Search code examples
c++windowscarriage-returnlinefeed

line-counting, how to process CRLF?


I'm writing a simple wrapper-class for scanning a stream of characters character-by-character.

Scanner scanner("Hi\r\nYou!");
const char* current =  scanner.cchar();
while (*current != 0) {
    printf("Char: %d, Column: %d, Line: %d\n", *current, scanner.column(), scanner.line());
    current = scanner.read();
}

C:\Users\niklas\Desktop>g++ main.cpp -o main.exe
C:\Users\niklas\Desktop>main.exe
Char: 72, Column: 0, Line: 0
Char: 105, Column: 1, Line: 0
Char: 13, Column: 0, Line: 1
Char: 10, Column: 0, Line: 2
Char: 89, Column: 1, Line: 2
Char: 111, Column: 2, Line: 2
Char: 117, Column: 3, Line: 2
Char: 33, Column: 4, Line: 2

This example already shows the problem I'm stuck with. One can interpret \r as a new-line, as well as \n. But together (\r\ n) they are just a single new-line as well!

The function that processes line- and column-numbers is this:

void _processChar(int revue) {
    char chr = _source[_position];
    if (chr == '\r' or chr == '\n') {
        _line += revue;
        _column = 0;
    }
    else {
        _column += revue;
    }
}

Sure, I could just look at the character that appears after the character at the current position, but: I do not check for NULL-termination on the source because I want to be able to process character streams that may contain \0 characters without being terminated at that point.

How can I handle CRLF this way?

Edit 1: DOH! This seems to be working fine. Is this safe in any case or do I have an issue somewhere?
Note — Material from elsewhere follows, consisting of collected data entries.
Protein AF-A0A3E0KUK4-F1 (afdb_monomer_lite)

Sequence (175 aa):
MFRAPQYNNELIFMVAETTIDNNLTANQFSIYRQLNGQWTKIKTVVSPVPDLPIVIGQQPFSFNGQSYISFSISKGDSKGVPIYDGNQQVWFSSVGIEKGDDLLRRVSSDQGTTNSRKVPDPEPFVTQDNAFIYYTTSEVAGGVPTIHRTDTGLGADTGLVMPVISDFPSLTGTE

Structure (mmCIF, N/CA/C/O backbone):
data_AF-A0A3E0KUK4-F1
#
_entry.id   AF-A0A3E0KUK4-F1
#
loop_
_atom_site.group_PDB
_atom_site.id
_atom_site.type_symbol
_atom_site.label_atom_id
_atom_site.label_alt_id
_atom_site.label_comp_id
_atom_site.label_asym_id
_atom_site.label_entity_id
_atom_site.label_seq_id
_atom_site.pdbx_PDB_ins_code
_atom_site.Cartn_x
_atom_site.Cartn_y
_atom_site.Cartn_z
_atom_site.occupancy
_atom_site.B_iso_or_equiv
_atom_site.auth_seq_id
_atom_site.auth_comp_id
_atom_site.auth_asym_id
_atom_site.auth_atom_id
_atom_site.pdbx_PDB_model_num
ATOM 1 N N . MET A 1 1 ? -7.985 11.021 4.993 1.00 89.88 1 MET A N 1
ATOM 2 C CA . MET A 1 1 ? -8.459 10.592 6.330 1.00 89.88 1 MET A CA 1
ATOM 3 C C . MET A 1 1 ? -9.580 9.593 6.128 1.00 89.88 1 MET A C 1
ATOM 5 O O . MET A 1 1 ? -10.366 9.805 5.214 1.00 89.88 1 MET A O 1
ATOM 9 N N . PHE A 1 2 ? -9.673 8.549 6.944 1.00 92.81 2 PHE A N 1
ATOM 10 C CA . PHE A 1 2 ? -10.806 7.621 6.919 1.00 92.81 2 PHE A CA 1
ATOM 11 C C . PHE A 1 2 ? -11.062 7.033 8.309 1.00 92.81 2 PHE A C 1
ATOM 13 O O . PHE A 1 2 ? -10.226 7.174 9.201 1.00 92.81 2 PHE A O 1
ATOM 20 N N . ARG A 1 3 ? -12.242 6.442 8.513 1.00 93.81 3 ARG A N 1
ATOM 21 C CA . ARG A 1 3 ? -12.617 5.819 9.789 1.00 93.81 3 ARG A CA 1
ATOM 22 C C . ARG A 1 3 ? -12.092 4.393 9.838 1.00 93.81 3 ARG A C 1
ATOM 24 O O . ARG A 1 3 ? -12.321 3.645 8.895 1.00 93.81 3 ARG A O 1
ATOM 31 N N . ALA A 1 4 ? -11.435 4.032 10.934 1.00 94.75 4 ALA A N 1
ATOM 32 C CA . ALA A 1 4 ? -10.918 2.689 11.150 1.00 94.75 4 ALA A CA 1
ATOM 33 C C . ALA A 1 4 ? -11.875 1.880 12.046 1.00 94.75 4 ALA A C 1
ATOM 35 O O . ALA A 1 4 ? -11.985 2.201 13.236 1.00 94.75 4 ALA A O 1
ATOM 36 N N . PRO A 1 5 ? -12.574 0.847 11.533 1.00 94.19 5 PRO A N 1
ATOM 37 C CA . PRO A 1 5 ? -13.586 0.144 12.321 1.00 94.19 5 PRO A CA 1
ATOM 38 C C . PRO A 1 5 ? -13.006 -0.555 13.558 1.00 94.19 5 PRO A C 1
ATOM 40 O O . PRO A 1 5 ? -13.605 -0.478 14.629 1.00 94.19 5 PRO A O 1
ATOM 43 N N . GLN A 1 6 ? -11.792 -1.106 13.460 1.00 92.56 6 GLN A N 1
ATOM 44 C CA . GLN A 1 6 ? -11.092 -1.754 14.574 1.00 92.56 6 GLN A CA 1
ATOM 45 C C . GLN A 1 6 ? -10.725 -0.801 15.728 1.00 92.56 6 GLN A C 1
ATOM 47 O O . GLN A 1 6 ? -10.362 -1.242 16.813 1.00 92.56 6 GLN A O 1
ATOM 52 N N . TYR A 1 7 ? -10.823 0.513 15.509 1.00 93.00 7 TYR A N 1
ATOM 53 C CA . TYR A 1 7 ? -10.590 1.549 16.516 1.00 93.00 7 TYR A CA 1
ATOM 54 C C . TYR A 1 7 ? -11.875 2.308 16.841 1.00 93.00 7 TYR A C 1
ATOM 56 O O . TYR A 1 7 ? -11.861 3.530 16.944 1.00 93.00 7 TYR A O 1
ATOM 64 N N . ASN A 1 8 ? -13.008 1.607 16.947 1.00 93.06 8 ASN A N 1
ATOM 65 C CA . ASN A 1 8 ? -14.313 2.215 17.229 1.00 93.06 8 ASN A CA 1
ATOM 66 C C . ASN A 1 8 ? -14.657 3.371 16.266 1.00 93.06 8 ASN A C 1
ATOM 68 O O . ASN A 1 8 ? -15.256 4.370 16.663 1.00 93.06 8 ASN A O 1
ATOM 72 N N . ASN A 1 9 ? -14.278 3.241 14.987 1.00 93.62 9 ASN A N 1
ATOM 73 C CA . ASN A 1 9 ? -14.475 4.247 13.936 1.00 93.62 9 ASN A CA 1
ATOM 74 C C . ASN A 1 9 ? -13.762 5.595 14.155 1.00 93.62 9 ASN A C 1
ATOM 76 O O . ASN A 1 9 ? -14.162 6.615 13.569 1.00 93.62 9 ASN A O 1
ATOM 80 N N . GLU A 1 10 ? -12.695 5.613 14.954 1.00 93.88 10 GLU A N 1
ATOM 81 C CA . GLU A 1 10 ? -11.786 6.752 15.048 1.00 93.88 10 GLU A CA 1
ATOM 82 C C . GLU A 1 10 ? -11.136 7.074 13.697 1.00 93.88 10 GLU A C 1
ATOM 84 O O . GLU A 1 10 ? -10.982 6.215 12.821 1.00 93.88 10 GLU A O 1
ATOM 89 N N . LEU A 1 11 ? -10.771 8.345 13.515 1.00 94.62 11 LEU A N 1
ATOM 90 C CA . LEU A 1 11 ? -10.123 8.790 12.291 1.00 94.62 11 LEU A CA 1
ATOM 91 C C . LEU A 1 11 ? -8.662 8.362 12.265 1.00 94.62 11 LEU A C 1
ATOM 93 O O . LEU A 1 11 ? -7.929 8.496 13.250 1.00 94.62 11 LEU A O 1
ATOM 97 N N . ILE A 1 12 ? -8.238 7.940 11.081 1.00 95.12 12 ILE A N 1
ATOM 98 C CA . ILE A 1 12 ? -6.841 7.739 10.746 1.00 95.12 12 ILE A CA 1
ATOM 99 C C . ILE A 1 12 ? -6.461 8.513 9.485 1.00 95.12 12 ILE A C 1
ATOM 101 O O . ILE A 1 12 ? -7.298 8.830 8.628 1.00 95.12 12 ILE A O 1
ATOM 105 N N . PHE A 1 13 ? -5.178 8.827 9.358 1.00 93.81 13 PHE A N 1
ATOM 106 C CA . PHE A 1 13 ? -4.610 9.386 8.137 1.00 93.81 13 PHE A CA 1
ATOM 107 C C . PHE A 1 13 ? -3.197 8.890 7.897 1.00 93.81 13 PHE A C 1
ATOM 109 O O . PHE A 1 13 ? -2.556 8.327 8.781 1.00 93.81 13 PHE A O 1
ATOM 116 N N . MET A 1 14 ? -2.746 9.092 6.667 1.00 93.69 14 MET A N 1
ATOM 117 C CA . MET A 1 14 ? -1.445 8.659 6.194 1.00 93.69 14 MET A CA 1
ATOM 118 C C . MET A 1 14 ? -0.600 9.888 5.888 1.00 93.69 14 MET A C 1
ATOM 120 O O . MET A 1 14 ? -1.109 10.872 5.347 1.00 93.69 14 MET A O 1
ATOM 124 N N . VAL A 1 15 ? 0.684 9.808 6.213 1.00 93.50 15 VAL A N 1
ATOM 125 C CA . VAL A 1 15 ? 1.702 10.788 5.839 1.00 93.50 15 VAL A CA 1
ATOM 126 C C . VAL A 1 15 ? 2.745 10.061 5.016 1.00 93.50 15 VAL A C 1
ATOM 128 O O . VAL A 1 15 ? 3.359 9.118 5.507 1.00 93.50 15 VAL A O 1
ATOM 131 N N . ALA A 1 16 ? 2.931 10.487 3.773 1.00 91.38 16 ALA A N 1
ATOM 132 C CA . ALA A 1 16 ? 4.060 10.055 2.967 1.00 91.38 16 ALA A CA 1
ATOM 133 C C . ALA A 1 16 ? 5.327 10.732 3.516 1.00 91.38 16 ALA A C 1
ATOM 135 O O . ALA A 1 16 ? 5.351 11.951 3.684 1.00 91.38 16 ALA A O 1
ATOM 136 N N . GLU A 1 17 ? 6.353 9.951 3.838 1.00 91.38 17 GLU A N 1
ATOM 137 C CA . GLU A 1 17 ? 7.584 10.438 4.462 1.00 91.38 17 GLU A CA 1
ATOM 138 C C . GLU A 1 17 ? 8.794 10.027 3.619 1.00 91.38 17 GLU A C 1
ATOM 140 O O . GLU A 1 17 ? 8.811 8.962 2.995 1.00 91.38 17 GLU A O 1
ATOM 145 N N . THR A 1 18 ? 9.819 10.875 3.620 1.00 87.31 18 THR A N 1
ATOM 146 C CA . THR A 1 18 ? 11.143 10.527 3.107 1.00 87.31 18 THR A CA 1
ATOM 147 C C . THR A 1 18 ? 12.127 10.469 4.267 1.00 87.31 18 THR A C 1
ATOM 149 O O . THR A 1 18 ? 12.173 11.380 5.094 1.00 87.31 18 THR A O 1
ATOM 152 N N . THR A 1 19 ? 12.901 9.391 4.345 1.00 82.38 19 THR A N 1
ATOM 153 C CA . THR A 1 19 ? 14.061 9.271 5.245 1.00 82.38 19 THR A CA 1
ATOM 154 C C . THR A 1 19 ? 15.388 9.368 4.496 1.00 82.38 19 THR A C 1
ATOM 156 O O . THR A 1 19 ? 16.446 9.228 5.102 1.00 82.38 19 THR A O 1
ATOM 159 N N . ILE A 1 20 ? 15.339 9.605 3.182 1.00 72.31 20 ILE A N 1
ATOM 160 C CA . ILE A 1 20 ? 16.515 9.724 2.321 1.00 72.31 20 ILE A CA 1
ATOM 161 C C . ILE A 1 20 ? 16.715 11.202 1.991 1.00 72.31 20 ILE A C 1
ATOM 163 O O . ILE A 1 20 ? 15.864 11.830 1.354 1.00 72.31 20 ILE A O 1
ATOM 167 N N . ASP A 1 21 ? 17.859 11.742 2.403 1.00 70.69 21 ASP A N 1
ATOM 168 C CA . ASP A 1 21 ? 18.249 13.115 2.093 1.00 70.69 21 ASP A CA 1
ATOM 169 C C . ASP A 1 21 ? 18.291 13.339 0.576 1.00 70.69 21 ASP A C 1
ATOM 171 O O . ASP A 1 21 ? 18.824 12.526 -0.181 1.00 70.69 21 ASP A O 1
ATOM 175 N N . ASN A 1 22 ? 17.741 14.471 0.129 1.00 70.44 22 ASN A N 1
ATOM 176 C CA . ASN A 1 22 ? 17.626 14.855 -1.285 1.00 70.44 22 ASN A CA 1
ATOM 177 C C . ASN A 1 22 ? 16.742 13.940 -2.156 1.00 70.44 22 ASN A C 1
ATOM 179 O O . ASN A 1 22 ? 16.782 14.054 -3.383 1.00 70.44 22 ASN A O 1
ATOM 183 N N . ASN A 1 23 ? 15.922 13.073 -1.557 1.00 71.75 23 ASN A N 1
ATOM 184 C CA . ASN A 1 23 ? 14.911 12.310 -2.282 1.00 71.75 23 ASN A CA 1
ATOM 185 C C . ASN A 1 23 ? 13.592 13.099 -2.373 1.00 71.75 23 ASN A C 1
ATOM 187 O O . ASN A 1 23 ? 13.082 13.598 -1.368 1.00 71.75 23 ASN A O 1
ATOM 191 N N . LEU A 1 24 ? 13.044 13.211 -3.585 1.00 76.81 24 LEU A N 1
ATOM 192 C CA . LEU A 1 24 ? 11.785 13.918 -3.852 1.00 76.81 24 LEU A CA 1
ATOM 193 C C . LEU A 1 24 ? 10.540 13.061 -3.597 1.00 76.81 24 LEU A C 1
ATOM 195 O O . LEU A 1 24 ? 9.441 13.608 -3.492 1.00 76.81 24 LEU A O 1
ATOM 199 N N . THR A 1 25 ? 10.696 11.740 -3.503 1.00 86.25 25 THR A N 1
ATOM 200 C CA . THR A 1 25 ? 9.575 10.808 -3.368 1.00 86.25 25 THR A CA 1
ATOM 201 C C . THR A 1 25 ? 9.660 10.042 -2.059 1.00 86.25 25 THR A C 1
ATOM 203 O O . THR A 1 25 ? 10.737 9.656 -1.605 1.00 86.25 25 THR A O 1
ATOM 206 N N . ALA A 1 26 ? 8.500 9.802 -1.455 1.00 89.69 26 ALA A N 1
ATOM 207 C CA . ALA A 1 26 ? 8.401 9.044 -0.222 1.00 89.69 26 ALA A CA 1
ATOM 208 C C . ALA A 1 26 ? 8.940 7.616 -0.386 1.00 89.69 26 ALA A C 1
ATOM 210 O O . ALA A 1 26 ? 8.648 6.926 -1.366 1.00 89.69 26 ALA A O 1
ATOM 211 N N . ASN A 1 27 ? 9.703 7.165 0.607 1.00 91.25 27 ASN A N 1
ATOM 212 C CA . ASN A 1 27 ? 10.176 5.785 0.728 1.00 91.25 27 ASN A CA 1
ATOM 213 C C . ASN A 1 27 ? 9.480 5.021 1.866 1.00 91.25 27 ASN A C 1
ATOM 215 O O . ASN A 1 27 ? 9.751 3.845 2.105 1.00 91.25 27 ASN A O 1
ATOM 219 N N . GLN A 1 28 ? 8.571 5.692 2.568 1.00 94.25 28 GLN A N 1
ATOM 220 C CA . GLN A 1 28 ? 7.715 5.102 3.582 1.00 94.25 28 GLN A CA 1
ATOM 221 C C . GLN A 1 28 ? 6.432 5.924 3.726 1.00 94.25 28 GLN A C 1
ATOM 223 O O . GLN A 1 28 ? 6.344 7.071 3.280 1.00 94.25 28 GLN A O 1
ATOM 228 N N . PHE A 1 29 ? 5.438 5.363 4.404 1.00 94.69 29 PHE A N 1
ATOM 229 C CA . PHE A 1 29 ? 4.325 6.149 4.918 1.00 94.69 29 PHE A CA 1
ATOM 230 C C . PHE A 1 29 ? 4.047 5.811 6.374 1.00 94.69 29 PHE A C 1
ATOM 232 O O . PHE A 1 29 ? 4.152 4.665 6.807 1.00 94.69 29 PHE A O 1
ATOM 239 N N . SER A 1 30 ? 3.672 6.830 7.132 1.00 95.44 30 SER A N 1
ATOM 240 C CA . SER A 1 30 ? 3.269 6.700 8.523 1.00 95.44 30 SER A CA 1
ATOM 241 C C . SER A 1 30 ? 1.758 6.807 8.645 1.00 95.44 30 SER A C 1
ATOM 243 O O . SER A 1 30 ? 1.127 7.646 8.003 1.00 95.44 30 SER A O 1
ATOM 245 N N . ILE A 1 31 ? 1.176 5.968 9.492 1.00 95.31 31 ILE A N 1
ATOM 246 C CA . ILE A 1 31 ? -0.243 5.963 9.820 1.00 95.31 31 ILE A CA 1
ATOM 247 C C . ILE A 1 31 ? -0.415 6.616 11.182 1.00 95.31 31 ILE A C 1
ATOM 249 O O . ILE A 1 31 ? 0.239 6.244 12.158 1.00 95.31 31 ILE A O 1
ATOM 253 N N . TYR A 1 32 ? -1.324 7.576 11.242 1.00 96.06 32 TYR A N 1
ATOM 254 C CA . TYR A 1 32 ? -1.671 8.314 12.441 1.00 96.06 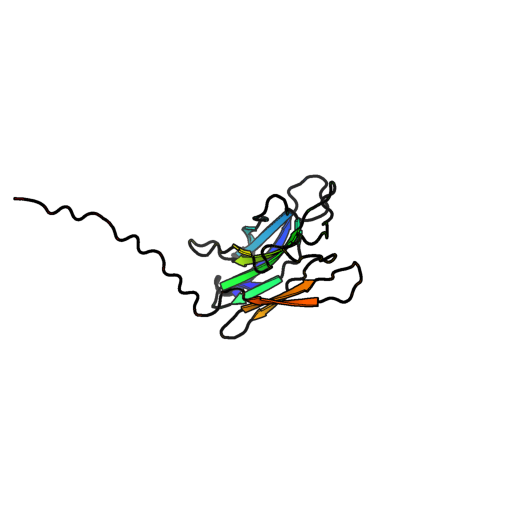32 TYR A CA 1
ATOM 255 C C . TYR A 1 32 ? -3.124 8.059 12.815 1.00 96.06 32 TYR A C 1
ATOM 257 O O . TYR A 1 32 ? -3.987 7.975 11.942 1.00 96.06 32 TYR A O 1
ATOM 265 N N . ARG A 1 33 ? -3.391 7.994 14.117 1.00 95.50 33 ARG A N 1
ATOM 266 C CA . ARG A 1 33 ? -4.712 7.816 14.727 1.00 95.50 33 ARG A CA 1
ATOM 267 C C . ARG A 1 33 ? -5.054 9.021 15.593 1.00 95.50 33 ARG A C 1
ATOM 269 O O . ARG A 1 33 ? -4.165 9.577 16.238 1.00 95.50 33 ARG A O 1
ATOM 276 N N . GLN A 1 34 ? -6.319 9.432 15.599 1.00 93.94 34 GLN A N 1
ATOM 277 C CA . GLN A 1 34 ? -6.781 10.528 16.447 1.00 93.94 34 GLN A CA 1
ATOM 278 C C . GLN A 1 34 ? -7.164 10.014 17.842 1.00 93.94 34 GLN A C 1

void _processChar(int revue) {
    char chr = _source[_position];

    bool is_newline = (chr == '\r' or chr == '\n');
    if (chr == '\n' and _position > 0) {
        is_newline = (_source[_position - 1] != '\r');
    }

    if (is_newline) {
        _line += revue;
        _column = 0;
    }
    else {
        _column += revue;
    }
}

Thanks!


Solution

  • This seems legit to me:

    void _processChar() {
        char chr = _source[_position];
    
        // Treat CRLF as a single new-line
        bool is_newline = (chr == '\r' or chr == '\n');
        if (chr == '\n' and _position > 0) {
            is_newline = (_source[_position - 1] != '\r');
        }
    
        if (is_newline) {
            _line += 1;
            _column = 0;
        }
        else {
            _column += 1;
        }
    }
    

    At the point where a \n is processed, it checks whether the previous character is carriage return (\r). If so, the line-number is not increased.

    Also, before it checks the previous character, it tests whether there is actually a previous character (and _position > 0).

    I've removed the int revue argument as I just noticed that what I wanted to achieve is not possible they way I tried to achieve it. I wanted to be able to go backwards in the source, but I can not retrieve the column-number from the previous line then.